Workers of Seplat Energy Plc, under the aegis of the Petroleum and Natural Gas Senior Staff Association of Nigeria (PENGASSAN), began an indefinite strike on Friday as talks over a collective bargaining agreement and staff ​welfare issues broke down.

This development may impact Nigeria’s oil production at a time when the world is facing shortages due to the Iran war, and global oil prices are recording multi-year highs.

It will also hurt Seplat Energy’s operation as Nigeria’s largest independent oil and gas producer, adding to pressure on the country to maximise supply, which is fluctuating around 1.3 million barrels per day.

PENGASSAN said its action would remain active “until further notice, adding that its members would suspend most operations, including production reporting and export activities, ​while maintaining only essential safety and power functions.

The strike notice covers onshore ‌and ⁠offshore assets, joint‑venture operations and offices nationwide from Friday.

Other less-skilled workers are covered by the Nigeria Labour Congress (NLC), which is not on strike with PENGASSAN.

Seplat Energy’s group production averaged 131,506 ​barrels of oil ​equivalent per ⁠day in 2025, according to its latest audited results.

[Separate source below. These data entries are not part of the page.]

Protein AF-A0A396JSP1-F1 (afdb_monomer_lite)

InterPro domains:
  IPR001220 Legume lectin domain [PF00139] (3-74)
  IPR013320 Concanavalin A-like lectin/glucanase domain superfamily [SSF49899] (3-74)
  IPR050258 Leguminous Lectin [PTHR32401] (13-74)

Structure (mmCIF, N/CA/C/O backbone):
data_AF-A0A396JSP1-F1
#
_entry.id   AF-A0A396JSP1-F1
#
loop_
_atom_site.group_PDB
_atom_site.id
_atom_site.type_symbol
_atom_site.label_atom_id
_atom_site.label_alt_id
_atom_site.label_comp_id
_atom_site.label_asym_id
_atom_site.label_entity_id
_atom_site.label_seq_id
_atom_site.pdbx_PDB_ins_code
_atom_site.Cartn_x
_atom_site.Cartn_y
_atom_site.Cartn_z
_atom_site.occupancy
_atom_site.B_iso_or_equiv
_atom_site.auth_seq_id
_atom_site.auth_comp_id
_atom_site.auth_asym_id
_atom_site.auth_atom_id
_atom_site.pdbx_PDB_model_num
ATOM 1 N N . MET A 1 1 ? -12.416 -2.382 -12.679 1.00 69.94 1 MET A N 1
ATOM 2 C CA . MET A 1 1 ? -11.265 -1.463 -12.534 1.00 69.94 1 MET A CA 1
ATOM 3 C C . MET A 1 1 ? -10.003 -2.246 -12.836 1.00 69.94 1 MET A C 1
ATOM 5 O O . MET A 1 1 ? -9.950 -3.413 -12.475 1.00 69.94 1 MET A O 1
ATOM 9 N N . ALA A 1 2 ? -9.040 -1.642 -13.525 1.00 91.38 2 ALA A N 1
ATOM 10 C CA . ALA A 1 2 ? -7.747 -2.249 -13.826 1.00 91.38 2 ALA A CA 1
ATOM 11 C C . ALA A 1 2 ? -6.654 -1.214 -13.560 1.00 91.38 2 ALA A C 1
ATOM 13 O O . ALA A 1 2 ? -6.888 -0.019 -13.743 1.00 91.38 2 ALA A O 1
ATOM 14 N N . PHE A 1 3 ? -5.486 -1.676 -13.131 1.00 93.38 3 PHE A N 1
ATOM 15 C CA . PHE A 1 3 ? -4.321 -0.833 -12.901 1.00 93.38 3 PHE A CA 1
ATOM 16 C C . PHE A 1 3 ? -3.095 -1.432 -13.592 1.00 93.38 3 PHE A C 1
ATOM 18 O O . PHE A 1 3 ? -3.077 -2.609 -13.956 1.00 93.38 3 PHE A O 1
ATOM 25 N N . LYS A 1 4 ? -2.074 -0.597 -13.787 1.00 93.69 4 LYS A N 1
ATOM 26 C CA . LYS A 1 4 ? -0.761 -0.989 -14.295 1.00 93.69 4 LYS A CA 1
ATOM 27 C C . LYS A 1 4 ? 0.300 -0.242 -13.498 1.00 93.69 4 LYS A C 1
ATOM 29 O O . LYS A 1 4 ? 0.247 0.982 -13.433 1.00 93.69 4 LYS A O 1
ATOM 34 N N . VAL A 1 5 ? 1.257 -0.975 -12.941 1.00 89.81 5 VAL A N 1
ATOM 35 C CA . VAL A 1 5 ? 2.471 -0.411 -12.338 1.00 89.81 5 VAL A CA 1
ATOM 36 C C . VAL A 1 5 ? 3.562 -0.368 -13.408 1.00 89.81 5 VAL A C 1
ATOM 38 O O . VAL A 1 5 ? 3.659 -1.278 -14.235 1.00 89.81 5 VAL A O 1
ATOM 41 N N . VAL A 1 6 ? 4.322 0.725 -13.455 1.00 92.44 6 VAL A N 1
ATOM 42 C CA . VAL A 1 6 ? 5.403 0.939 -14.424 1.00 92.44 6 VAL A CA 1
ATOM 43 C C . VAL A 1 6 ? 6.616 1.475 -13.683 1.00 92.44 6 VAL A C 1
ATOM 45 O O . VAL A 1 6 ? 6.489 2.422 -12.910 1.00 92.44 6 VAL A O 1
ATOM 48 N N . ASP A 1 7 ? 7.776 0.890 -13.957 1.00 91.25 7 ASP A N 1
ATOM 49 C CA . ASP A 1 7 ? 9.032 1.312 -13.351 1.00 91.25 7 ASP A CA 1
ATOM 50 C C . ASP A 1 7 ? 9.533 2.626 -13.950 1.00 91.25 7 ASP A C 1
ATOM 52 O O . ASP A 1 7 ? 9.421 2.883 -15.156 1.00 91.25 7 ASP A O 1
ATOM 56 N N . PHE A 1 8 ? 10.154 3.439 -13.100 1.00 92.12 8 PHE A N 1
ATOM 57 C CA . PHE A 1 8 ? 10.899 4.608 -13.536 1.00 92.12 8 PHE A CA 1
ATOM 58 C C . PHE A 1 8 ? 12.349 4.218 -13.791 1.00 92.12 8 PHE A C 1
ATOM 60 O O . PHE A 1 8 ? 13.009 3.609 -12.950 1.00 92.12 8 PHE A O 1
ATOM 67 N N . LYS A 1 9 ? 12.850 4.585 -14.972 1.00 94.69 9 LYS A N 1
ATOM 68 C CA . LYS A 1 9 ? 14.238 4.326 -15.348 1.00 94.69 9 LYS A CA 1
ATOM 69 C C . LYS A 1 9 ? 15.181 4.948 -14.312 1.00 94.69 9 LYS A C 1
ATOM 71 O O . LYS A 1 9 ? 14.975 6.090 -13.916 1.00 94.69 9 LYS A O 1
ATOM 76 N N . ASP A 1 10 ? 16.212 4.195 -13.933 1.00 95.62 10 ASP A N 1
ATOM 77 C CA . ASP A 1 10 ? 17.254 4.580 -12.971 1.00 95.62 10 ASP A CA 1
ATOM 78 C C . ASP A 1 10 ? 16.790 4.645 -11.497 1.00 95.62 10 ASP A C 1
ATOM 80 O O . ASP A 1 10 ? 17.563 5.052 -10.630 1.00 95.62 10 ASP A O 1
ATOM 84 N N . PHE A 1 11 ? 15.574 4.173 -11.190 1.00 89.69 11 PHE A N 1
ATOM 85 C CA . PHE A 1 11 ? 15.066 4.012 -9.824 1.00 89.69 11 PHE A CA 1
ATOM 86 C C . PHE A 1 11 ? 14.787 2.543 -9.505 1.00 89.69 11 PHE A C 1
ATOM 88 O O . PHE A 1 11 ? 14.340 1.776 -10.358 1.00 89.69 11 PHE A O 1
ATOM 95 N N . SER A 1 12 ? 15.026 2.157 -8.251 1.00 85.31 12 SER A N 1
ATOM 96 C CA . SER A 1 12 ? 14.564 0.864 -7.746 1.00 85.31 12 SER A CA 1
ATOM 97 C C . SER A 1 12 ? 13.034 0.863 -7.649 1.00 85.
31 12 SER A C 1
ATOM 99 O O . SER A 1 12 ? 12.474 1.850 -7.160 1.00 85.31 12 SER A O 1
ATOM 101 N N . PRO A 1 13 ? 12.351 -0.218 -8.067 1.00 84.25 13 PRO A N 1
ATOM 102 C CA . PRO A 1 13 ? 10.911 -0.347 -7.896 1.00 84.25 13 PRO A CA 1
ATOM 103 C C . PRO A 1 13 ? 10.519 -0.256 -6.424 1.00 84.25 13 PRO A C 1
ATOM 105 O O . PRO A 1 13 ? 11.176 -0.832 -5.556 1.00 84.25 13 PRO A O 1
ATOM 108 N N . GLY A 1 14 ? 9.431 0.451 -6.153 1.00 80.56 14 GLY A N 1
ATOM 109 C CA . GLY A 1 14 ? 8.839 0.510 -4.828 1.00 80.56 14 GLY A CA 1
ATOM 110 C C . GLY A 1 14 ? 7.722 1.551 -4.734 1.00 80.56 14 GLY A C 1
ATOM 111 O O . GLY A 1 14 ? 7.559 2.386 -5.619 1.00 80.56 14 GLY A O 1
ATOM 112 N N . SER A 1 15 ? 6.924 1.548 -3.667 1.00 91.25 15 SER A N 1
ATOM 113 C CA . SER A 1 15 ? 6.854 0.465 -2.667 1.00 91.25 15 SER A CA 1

That is the equivalent of around ​7 per cent–9 per cent of Nigeria’s total liquids production.

The company expects ​output ⁠to rise to 155,000 barrels of oil ​equivalent per ⁠day, making any sustained disruption particularly sensitive for Nigeria’s supply outlook.

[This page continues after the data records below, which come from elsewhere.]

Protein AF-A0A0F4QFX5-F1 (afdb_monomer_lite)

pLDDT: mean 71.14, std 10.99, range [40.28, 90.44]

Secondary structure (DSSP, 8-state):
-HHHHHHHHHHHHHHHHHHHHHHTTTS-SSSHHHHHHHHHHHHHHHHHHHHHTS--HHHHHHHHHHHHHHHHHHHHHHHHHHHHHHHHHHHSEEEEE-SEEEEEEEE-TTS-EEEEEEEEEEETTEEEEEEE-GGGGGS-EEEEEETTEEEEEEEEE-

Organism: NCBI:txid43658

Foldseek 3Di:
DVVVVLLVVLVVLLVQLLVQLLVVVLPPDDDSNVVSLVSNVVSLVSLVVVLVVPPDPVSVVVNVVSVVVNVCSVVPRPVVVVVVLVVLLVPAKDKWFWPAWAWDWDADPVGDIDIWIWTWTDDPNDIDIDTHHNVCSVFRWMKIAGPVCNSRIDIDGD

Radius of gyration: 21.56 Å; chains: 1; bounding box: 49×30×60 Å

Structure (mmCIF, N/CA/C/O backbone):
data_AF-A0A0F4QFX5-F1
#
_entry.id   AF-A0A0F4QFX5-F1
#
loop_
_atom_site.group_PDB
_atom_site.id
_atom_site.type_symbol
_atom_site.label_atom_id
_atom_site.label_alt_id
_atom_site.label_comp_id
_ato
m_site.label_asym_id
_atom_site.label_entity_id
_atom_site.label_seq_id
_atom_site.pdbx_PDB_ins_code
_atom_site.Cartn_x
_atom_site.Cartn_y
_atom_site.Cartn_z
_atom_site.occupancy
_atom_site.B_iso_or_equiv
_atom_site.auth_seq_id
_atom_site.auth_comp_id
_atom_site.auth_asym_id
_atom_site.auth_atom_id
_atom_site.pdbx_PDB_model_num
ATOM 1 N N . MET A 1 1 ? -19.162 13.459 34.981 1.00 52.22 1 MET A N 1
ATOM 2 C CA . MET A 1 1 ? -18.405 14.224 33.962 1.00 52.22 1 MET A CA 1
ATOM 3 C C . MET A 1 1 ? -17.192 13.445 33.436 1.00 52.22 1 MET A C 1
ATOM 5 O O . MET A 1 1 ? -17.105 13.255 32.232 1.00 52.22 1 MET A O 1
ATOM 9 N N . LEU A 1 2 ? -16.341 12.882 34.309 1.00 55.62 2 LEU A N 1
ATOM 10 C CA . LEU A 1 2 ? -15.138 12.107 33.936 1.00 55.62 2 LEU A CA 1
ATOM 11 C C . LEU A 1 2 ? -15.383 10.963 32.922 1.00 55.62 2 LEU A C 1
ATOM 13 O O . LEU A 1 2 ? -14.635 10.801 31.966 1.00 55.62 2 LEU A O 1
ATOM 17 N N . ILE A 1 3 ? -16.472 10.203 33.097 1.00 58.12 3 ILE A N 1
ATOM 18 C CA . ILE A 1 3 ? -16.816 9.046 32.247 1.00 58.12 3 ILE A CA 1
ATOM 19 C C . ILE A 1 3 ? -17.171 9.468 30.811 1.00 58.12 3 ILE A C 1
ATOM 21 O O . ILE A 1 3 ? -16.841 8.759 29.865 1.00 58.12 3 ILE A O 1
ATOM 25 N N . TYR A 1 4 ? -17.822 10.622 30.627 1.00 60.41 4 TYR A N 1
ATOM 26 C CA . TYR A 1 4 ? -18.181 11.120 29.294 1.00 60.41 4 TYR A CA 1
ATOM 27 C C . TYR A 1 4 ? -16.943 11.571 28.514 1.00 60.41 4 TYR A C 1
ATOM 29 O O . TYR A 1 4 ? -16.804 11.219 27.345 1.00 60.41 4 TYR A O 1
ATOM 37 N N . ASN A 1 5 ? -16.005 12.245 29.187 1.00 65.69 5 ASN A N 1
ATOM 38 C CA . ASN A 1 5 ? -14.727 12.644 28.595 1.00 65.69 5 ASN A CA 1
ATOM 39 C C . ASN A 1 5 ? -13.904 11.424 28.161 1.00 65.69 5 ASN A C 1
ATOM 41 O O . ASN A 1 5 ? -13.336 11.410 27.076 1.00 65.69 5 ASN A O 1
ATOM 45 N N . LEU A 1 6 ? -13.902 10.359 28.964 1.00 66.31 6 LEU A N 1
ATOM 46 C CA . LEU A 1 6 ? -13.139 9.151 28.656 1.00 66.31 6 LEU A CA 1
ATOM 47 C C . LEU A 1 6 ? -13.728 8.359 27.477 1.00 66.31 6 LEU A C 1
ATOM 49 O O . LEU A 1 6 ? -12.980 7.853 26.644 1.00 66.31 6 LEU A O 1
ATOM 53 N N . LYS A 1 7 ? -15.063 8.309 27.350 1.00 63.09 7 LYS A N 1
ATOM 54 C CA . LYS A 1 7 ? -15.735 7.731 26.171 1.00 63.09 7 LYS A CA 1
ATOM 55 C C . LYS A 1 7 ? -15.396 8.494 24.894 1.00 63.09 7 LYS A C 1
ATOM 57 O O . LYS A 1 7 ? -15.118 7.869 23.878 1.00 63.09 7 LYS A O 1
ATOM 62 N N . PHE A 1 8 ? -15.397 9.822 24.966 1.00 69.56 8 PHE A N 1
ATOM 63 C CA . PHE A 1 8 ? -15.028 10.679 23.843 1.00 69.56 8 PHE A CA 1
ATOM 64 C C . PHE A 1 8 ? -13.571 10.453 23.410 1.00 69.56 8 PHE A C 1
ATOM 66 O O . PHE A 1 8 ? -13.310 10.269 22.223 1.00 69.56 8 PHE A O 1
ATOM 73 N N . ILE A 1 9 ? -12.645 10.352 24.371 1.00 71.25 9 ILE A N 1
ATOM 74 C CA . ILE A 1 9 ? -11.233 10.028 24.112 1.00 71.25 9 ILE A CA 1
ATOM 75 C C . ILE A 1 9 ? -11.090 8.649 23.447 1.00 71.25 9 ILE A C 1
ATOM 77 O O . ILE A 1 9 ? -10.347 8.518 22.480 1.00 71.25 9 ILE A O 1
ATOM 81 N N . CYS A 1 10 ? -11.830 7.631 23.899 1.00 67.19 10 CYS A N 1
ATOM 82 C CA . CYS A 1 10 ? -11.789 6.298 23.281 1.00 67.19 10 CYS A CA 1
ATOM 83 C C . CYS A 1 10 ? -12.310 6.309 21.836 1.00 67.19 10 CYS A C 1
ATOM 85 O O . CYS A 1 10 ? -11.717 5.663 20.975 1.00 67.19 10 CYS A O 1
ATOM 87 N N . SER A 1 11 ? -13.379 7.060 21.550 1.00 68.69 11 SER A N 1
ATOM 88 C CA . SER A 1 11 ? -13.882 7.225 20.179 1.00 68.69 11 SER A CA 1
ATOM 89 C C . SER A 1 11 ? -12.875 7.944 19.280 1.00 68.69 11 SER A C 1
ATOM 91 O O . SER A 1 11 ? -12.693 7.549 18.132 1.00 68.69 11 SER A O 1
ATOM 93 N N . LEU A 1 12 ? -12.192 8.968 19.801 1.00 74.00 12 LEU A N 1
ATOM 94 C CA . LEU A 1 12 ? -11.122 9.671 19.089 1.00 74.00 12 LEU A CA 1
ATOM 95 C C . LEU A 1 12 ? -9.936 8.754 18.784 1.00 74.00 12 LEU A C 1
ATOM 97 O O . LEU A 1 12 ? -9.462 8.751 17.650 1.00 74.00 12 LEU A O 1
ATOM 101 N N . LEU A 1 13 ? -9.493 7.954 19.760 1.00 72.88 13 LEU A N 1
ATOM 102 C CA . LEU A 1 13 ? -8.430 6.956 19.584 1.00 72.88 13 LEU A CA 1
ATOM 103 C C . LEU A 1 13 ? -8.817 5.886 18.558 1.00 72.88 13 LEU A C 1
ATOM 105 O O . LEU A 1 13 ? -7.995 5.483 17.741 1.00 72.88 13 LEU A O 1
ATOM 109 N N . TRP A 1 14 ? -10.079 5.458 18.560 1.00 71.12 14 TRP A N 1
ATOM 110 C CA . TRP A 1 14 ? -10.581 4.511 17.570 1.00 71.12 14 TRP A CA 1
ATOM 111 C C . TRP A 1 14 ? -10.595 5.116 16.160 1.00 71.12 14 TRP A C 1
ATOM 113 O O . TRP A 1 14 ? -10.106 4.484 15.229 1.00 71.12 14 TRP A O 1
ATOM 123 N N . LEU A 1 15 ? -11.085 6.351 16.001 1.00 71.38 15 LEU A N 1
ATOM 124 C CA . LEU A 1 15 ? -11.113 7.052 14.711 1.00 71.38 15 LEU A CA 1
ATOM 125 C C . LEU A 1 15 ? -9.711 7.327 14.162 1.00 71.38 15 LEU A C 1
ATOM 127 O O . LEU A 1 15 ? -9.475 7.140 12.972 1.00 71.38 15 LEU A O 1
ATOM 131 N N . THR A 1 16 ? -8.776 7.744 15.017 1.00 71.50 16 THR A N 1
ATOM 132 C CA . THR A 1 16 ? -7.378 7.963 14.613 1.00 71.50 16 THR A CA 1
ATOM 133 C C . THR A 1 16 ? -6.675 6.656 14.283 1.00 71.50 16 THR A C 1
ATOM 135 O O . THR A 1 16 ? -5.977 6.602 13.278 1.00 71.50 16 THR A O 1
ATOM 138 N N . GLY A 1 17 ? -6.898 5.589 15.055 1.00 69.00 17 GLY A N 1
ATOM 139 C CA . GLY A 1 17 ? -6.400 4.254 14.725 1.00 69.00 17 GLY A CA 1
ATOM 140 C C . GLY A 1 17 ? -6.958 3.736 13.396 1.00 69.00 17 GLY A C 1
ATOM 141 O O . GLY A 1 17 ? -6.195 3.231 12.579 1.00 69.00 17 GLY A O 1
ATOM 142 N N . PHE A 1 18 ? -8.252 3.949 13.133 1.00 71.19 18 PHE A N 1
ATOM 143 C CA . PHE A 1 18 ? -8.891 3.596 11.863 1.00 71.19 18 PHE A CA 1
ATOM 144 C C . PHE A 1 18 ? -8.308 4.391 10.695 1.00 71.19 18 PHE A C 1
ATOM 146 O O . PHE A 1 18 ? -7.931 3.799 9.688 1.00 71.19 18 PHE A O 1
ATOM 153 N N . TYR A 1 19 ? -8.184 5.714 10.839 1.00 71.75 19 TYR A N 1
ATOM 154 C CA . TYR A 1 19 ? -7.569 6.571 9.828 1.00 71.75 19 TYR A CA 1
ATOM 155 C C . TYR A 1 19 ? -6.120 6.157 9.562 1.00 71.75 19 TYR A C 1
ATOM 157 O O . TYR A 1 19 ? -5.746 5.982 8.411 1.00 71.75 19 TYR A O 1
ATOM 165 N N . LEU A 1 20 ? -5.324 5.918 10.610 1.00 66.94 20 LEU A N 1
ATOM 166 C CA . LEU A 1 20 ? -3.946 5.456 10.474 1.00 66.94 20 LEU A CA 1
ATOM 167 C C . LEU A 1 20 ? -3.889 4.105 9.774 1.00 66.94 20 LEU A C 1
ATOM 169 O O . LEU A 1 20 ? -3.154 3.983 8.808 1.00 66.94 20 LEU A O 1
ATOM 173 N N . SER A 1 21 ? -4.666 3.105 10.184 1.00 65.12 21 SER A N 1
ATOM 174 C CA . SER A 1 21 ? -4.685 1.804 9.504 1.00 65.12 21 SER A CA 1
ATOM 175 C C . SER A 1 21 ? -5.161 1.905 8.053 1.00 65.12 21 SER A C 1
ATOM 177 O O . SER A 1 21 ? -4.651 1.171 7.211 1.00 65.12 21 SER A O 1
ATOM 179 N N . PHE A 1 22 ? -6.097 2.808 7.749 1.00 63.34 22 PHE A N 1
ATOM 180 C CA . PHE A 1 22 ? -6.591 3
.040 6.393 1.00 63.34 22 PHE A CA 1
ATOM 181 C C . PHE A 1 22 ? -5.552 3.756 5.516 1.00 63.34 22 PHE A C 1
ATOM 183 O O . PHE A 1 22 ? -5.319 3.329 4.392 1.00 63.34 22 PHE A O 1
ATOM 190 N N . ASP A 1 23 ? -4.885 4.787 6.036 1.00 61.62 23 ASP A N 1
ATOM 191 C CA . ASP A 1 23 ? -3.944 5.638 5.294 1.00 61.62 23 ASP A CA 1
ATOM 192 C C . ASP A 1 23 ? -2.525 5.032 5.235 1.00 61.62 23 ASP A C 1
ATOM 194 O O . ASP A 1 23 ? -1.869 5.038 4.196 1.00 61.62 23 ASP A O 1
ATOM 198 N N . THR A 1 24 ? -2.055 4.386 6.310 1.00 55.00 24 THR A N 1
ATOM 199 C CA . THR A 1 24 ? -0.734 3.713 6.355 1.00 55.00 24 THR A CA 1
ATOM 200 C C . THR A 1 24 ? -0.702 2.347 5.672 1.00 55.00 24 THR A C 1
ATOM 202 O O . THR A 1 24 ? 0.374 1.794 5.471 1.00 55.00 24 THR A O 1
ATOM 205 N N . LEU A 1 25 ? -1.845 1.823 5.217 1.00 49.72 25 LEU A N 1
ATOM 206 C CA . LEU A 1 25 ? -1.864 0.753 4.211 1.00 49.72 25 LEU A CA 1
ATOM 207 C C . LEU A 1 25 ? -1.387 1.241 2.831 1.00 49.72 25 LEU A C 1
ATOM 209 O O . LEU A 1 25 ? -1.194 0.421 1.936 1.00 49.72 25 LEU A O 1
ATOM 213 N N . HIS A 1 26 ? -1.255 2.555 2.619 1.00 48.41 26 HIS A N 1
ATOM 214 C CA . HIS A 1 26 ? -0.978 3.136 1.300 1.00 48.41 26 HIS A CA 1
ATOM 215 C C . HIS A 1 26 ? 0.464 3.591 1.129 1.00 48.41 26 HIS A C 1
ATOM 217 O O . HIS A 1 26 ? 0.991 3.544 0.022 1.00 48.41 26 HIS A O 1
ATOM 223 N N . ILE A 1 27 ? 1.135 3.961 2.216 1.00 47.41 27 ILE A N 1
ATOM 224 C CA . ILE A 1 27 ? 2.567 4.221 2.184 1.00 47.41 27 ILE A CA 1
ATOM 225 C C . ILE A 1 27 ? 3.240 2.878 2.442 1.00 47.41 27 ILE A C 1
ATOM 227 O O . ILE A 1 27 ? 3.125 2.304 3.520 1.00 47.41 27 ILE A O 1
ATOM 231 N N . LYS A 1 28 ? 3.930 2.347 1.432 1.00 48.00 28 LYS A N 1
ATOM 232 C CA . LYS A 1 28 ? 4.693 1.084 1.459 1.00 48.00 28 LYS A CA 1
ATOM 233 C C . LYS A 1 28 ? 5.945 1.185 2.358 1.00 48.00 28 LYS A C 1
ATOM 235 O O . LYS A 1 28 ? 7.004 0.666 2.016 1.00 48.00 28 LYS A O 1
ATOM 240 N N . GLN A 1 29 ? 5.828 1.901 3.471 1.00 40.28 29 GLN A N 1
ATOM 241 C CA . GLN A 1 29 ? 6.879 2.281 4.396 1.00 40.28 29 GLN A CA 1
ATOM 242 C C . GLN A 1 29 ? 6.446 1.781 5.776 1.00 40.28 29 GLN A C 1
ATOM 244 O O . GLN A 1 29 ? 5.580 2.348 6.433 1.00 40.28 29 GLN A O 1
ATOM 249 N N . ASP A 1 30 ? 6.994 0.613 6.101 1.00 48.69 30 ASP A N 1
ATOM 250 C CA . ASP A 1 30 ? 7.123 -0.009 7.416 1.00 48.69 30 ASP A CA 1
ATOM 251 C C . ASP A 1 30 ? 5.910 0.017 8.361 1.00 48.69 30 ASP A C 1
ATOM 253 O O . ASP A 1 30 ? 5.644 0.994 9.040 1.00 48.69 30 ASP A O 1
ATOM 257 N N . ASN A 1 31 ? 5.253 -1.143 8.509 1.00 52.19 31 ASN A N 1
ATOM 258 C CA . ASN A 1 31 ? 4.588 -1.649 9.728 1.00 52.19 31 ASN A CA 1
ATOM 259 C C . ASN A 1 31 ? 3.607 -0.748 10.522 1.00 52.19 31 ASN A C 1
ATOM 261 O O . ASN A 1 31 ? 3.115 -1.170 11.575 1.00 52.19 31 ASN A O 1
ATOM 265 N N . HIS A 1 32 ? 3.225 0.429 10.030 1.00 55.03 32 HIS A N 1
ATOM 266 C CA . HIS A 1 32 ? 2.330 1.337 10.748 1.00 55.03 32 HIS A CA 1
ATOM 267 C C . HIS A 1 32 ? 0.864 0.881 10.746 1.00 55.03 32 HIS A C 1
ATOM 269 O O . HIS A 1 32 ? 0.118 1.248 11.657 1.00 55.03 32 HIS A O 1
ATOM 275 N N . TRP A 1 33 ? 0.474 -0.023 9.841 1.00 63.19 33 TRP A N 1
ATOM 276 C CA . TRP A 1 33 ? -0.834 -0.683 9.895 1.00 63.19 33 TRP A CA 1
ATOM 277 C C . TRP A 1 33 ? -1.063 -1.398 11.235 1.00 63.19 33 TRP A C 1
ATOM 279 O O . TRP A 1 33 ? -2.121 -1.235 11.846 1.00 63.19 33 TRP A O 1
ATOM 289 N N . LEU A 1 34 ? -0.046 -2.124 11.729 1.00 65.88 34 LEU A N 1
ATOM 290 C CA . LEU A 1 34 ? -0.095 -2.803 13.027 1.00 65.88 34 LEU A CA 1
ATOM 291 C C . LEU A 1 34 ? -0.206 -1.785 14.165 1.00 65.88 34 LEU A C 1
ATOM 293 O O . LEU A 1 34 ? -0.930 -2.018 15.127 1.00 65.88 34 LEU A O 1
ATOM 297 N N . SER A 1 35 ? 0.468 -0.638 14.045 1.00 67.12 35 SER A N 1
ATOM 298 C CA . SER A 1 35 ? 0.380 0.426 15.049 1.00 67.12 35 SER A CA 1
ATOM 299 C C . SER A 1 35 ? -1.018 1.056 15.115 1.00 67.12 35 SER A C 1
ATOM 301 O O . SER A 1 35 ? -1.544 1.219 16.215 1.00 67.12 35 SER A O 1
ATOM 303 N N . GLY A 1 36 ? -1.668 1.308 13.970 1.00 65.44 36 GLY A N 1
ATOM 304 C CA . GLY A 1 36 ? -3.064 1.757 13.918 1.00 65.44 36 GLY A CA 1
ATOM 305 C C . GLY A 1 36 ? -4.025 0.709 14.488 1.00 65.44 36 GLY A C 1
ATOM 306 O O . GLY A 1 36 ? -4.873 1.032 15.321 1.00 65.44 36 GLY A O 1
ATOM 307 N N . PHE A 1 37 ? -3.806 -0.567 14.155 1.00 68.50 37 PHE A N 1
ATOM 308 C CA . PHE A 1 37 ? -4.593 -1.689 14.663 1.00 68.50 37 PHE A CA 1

With the company’s output expected to rise, any prolonged disruption could significantly impact Nigeria’s oil supply and fiscal outlook.

The company also plans to revive hundreds of Nigerian oil wells lying fallow, which, according to its chief executive, Mr Roger Brown, will be done in collaboration with the state-owned Nigerian National Petroleum Company (NNPC) Limited, as legally mandated in the country’s oil and gas industry.